» The input
.....
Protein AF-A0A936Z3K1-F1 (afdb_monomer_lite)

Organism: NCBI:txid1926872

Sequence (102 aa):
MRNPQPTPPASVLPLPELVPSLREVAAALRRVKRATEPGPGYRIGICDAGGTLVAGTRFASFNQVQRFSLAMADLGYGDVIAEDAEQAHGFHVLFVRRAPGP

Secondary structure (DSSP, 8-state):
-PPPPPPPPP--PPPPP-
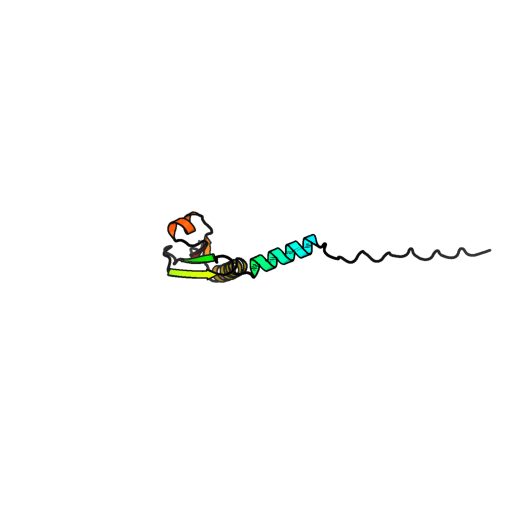---HHHHHHHHHHHHHHHS--S-EEEEEE-TTS-EEEEEEESSHHHHHHHHHHHHHTTEEEE--HHHHHHHS-SEEEEEPPPP-

Foldseek 3Di:
DDDDDDDDPPPPDPDPPPPDDPVVVVVVVVVVCQAPAQDVWFKEFEAEQVRHTDDIDTDRHVVVVVVVQVVLVVVQWHKDQDPVCCVVPVGRIYIHHHDPDD

Radius of gyration: 26.98 Å; chains: 1; bounding box: 47×21×94 Å

Structure (mmCIF, N/CA/C/O backbone):
data_AF-A0A936Z3K1-F1
#
_entry.id   AF-A0A936Z3K1-F1
#
loop_
_atom_site.group_PDB
_atom_site.id
_atom_site.type_symbol
_atom_site.label_atom_id
_atom_site.label_alt_id
_atom_site.label_comp_id
_atom_site.label_asym_id
_atom_site.label_entity_id
_atom_site.label_seq_id
_atom_site.pdbx_PDB_ins_code
_atom_site.Cartn_x
_atom_site.Cartn_y
_atom_site.Cartn_z
_atom_site.occupancy
_atom_site.B_iso_or_equiv
_atom_site.auth_seq_id
_atom_site.auth_comp_id
_atom_site.auth_asym_id
_atom_site.auth_atom_id
_atom_site.pdbx_PDB_model_num
ATOM 1 N N . MET A 1 1 ? 31.880 -3.836 76.783 1.00 51.91 1 MET A N 1
ATOM 2 C CA . MET A 1 1 ? 31.959 -3.171 75.463 1.00 51.91 1 MET A CA 1
ATOM 3 C C . MET A 1 1 ? 30.862 -3.767 74.585 1.00 51.91 1 MET A C 1
ATOM 5 O O . MET A 1 1 ? 30.927 -4.957 74.314 1.00 51.91 1 MET A O 1
ATOM 9 N N . ARG A 1 2 ? 29.789 -3.023 74.266 1.00 57.69 2 ARG A N 1
ATOM 10 C CA . ARG A 1 2 ? 28.687 -3.510 73.408 1.00 57.69 2 ARG A CA 1
ATOM 11 C C . ARG A 1 2 ? 29.042 -3.226 71.946 1.00 57.69 2 ARG A C 1
ATOM 13 O O . ARG A 1 2 ? 29.293 -2.073 71.615 1.00 57.69 2 ARG A O 1
ATOM 20 N N . ASN A 1 3 ? 29.062 -4.261 71.107 1.00 58.19 3 ASN A N 1
ATOM 21 C CA . ASN A 1 3 ? 29.167 -4.108 69.654 1.00 58.19 3 ASN A CA 1
ATOM 22 C C . ASN A 1 3 ? 27.955 -3.319 69.123 1.00 58.19 3 ASN A C 1
ATOM 24 O O . ASN A 1 3 ? 26.833 -3.616 69.546 1.00 58.19 3 ASN A O 1
ATOM 28 N N . PRO A 1 4 ? 28.135 -2.358 68.201 1.00 60.34 4 PRO A N 1
ATOM 29 C CA . PRO A 1 4 ? 27.015 -1.760 67.492 1.00 60.34 4 PRO A CA 1
ATOM 30 C C . PRO A 1 4 ? 26.408 -2.801 66.544 1.00 60.34 4 PRO A C 1
ATOM 32 O O . PRO A 1 4 ? 27.093 -3.401 65.717 1.00 60.34 4 PRO A O 1
ATOM 35 N N . GLN A 1 5 ? 25.113 -3.044 66.713 1.00 69.88 5 GLN A N 1
ATOM 36 C CA . GLN A 1 5 ? 24.314 -3.908 65.853 1.00 69.88 5 GLN A CA 1
ATOM 37 C C . GLN A 1 5 ? 24.134 -3.216 64.485 1.00 69.88 5 GLN A C 1
ATOM 39 O O . GLN A 1 5 ? 23.804 -2.028 64.469 1.00 69.88 5 GLN A O 1
ATOM 44 N N . PRO A 1 6 ? 24.358 -3.898 63.346 1.00 62.09 6 PRO A N 1
ATOM 45 C CA . PRO A 1 6 ? 24.139 -3.304 62.031 1.00 62.09 6 PRO A CA 1
ATOM 46 C C . PRO A 1 6 ? 22.644 -3.042 61.813 1.00 62.09 6 PRO A C 1
ATOM 48 O O . PRO A 1 6 ? 21.803 -3.907 62.067 1.00 62.09 6 PRO A O 1
ATOM 51 N N . THR A 1 7 ? 22.312 -1.835 61.361 1.00 65.94 7 THR A N 1
ATOM 52 C CA . THR A 1 7 ? 20.964 -1.446 60.939 1.00 65.94 7 THR A CA 1
ATOM 53 C C . THR A 1 7 ? 20.496 -2.340 59.784 1.00 65.94 7 THR A C 1
ATOM 55 O O . THR A 1 7 ? 21.282 -2.605 58.870 1.00 65.94 7 THR A O 1
ATOM 58 N N . PRO A 1 8 ? 19.237 -2.819 59.785 1.00 63.06 8 PRO A N 1
ATOM 59 C CA . PRO A 1 8 ? 18.714 -3.575 58.654 1.00 63.06 8 PRO A CA 1
ATOM 60 C C . PRO A 1 8 ? 18.677 -2.686 57.397 1.00 63.06 8 PRO A C 1
ATOM 62 O O . PRO A 1 8 ? 18.449 -1.477 57.516 1.00 63.06 8 PRO A O 1
ATOM 65 N N . PRO A 1 9 ? 18.909 -3.250 56.196 1.00 59.16 9 PRO A N 1
ATOM 66 C CA . PRO A 1 9 ? 18.845 -2.489 54.958 1.00 59.16 9 PRO A CA 1
ATOM 67 C C . PRO A 1 9 ? 17.439 -1.915 54.779 1.00 59.16 9 PRO A C 1
ATOM 69 O O . PRO A 1 9 ? 16.439 -2.579 55.059 1.00 59.16 9 PRO A O 1
ATOM 72 N N . ALA A 1 10 ? 17.385 -0.659 54.339 1.00 59.91 10 ALA A N 1
ATOM 73 C CA . ALA A 1 10 ? 16.150 0.047 54.047 1.00 59.91 10 ALA A CA 1
ATOM 74 C C . ALA A 1 10 ? 15.250 -0.811 53.145 1.00 59.91 10 ALA A C 1
ATOM 76 O O . ALA A 1 10 ? 15.712 -1.323 52.124 1.00 59.91 10 ALA A O 1
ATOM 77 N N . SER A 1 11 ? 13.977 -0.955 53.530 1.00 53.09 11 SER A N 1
.....
» Activity
Please repeat all of the entries above word for word, but drop any pictures.

» Solution to this problem
Protein AF-A0A936Z3K1-F1 (afdb_monomer_lite)

Organism: NCBI:txid1926872

Sequence (102 aa):
MRNPQPTPPASVLPLPELVPSLREVAAALRRVKRATEPGPGYRIGICDAGGTLVAGTRFASFNQVQRFSLAMADLGYGDVIAEDAEQAHGFHVLFVRRAPGP

Secondary structure (DSSP, 8-state):
-PPPPPPPPP--PPPPP-
---HHHHHHHHHHHHHHHS--S-EEEEEE-TTS-EEEEEEESSHHHHHHHHHHHHHTTEEEE--HHHHHHHS-SEEEEEPPPP-

Foldseek 3Di:
DDDDDDDDPPPPDPDPPPPDDPVVVVVVVVVVCQAPAQDVWFKEFEAEQVRHTDDIDTDRHVVVVVVVQVVLVVVQWHKDQDPVCCVVPVGRIYIHHHDPDD

Radius of gyration: 26.98 Å; chains: 1; bounding box: 47×21×94 Å

Structure (mmCIF, N/CA/C/O backbone):
data_AF-A0A936Z3K1-F1
#
_entry.id   AF-A0A936Z3K1-F1
#
loop_
_atom_site.group_PDB
_atom_site.id
_atom_site.type_symbol
_atom_site.label_atom_id
_atom_site.label_alt_id
_atom_site.label_comp_id
_atom_site.label_asym_id
_atom_site.label_entity_id
_atom_site.label_seq_id
_atom_site.pdbx_PDB_ins_code
_atom_site.Cartn_x
_atom_site.Cartn_y
_atom_site.Cartn_z
_atom_site.occupancy
_atom_site.B_iso_or_equiv
_atom_site.auth_seq_id
_atom_site.auth_comp_id
_atom_site.auth_asym_id
_atom_site.auth_atom_id
_atom_site.pdbx_PDB_model_num
ATOM 1 N N . MET A 1 1 ? 31.880 -3.836 76.783 1.00 51.91 1 MET A N 1
ATOM 2 C CA . MET A 1 1 ? 31.959 -3.171 75.463 1.00 51.91 1 MET A CA 1
ATOM 3 C C . MET A 1 1 ? 30.862 -3.767 74.585 1.00 51.91 1 MET A C 1
ATOM 5 O O . MET A 1 1 ? 30.927 -4.957 74.314 1.00 51.91 1 MET A O 1
ATOM 9 N N . ARG A 1 2 ? 29.789 -3.023 74.266 1.00 57.69 2 ARG A N 1
ATOM 10 C CA . ARG A 1 2 ? 28.687 -3.510 73.408 1.00 57.69 2 ARG A CA 1
ATOM 11 C C . ARG A 1 2 ? 29.042 -3.226 71.946 1.00 57.69 2 ARG A C 1
ATOM 13 O O . ARG A 1 2 ? 29.293 -2.073 71.615 1.00 57.69 2 ARG A O 1
ATOM 20 N N . ASN A 1 3 ? 29.062 -4.261 71.107 1.00 58.19 3 ASN A N 1
ATOM 21 C CA . ASN A 1 3 ? 29.167 -4.108 69.654 1.00 58.19 3 ASN A CA 1
ATOM 22 C C . ASN A 1 3 ? 27.955 -3.319 69.123 1.00 58.19 3 ASN A C 1
ATOM 24 O O . ASN A 1 3 ? 26.833 -3.616 69.546 1.00 58.19 3 ASN A O 1
ATOM 28 N N . PRO A 1 4 ? 28.135 -2.358 68.201 1.00 60.34 4 PRO A N 1
ATOM 29 C CA . PRO A 1 4 ? 27.015 -1.760 67.492 1.00 60.34 4 PRO A CA 1
ATOM 30 C C . PRO A 1 4 ? 26.408 -2.801 66.544 1.00 60.34 4 PRO A C 1
ATOM 32 O O . PRO A 1 4 ? 27.093 -3.401 65.717 1.00 60.34 4 PRO A O 1
ATOM 35 N N . GLN A 1 5 ? 25.113 -3.044 66.713 1.00 69.88 5 GLN A N 1
ATOM 36 C CA . GLN A 1 5 ? 24.314 -3.908 65.853 1.00 69.88 5 GLN A CA 1
ATOM 37 C C . GLN A 1 5 ? 24.134 -3.216 64.485 1.00 69.88 5 GLN A C 1
ATOM 39 O O . GLN A 1 5 ? 23.804 -2.028 64.469 1.00 69.88 5 GLN A O 1
ATOM 44 N N . PRO A 1 6 ? 24.358 -3.898 63.346 1.00 62.09 6 PRO A N 1
ATOM 45 C CA . PRO A 1 6 ? 24.139 -3.304 62.031 1.00 62.09 6 PRO A CA 1
ATOM 46 C C . PRO A 1 6 ? 22.644 -3.042 61.813 1.00 62.09 6 PRO A C 1
ATOM 48 O O . PRO A 1 6 ? 21.803 -3.907 62.067 1.00 62.09 6 PRO A O 1
ATOM 51 N N . THR A 1 7 ? 22.312 -1.835 61.361 1.00 65.94 7 THR A N 1
ATOM 52 C CA . THR A 1 7 ? 20.964 -1.446 60.939 1.00 65.94 7 THR A CA 1
ATOM 53 C C . THR A 1 7 ? 20.496 -2.340 59.784 1.00 65.94 7 THR A C 1
ATOM 55 O O . THR A 1 7 ? 21.282 -2.605 58.870 1.00 65.94 7 THR A O 1
ATOM 58 N N . PRO A 1 8 ? 19.237 -2.819 59.785 1.00 63.06 8 PRO A N 1
ATOM 59 C CA . PRO A 1 8 ? 18.714 -3.575 58.654 1.00 63.06 8 PRO A CA 1
ATOM 60 C C . PRO A 1 8 ? 18.677 -2.686 57.397 1.00 63.06 8 PRO A C 1
ATOM 62 O O . PRO A 1 8 ? 18.449 -1.477 57.516 1.00 63.06 8 PRO A O 1
ATOM 65 N N . PRO A 1 9 ? 18.909 -3.250 56.196 1.00 59.16 9 PRO A N 1
ATOM 66 C CA . PRO A 1 9 ? 18.845 -2.489 54.958 1.00 59.16 9 PRO A CA 1
ATOM 67 C C . PRO A 1 9 ? 17.439 -1.915 54.779 1.00 59.16 9 PRO A C 1
ATOM 69 O O . PRO A 1 9 ? 16.439 -2.579 55.059 1.00 59.16 9 PRO A O 1
ATOM 72 N N . ALA A 1 10 ? 17.385 -0.659 54.339 1.00 59.91 10 ALA A N 1
ATOM 73 C CA . ALA A 1 10 ? 16.150 0.047 54.047 1.00 59.91 10 ALA A CA 1
ATOM 74 C C . ALA A 1 10 ? 15.250 -0.811 53.145 1.00 59.91 10 ALA A C 1
ATOM 76 O O . ALA A 1 10 ? 15.712 -1.323 52.124 1.00 59.91 10 ALA A O 1
ATOM 77 N N . SER A 1 11 ? 13.977 -0.955 53.530 1.00 53.09 11 SER A N 1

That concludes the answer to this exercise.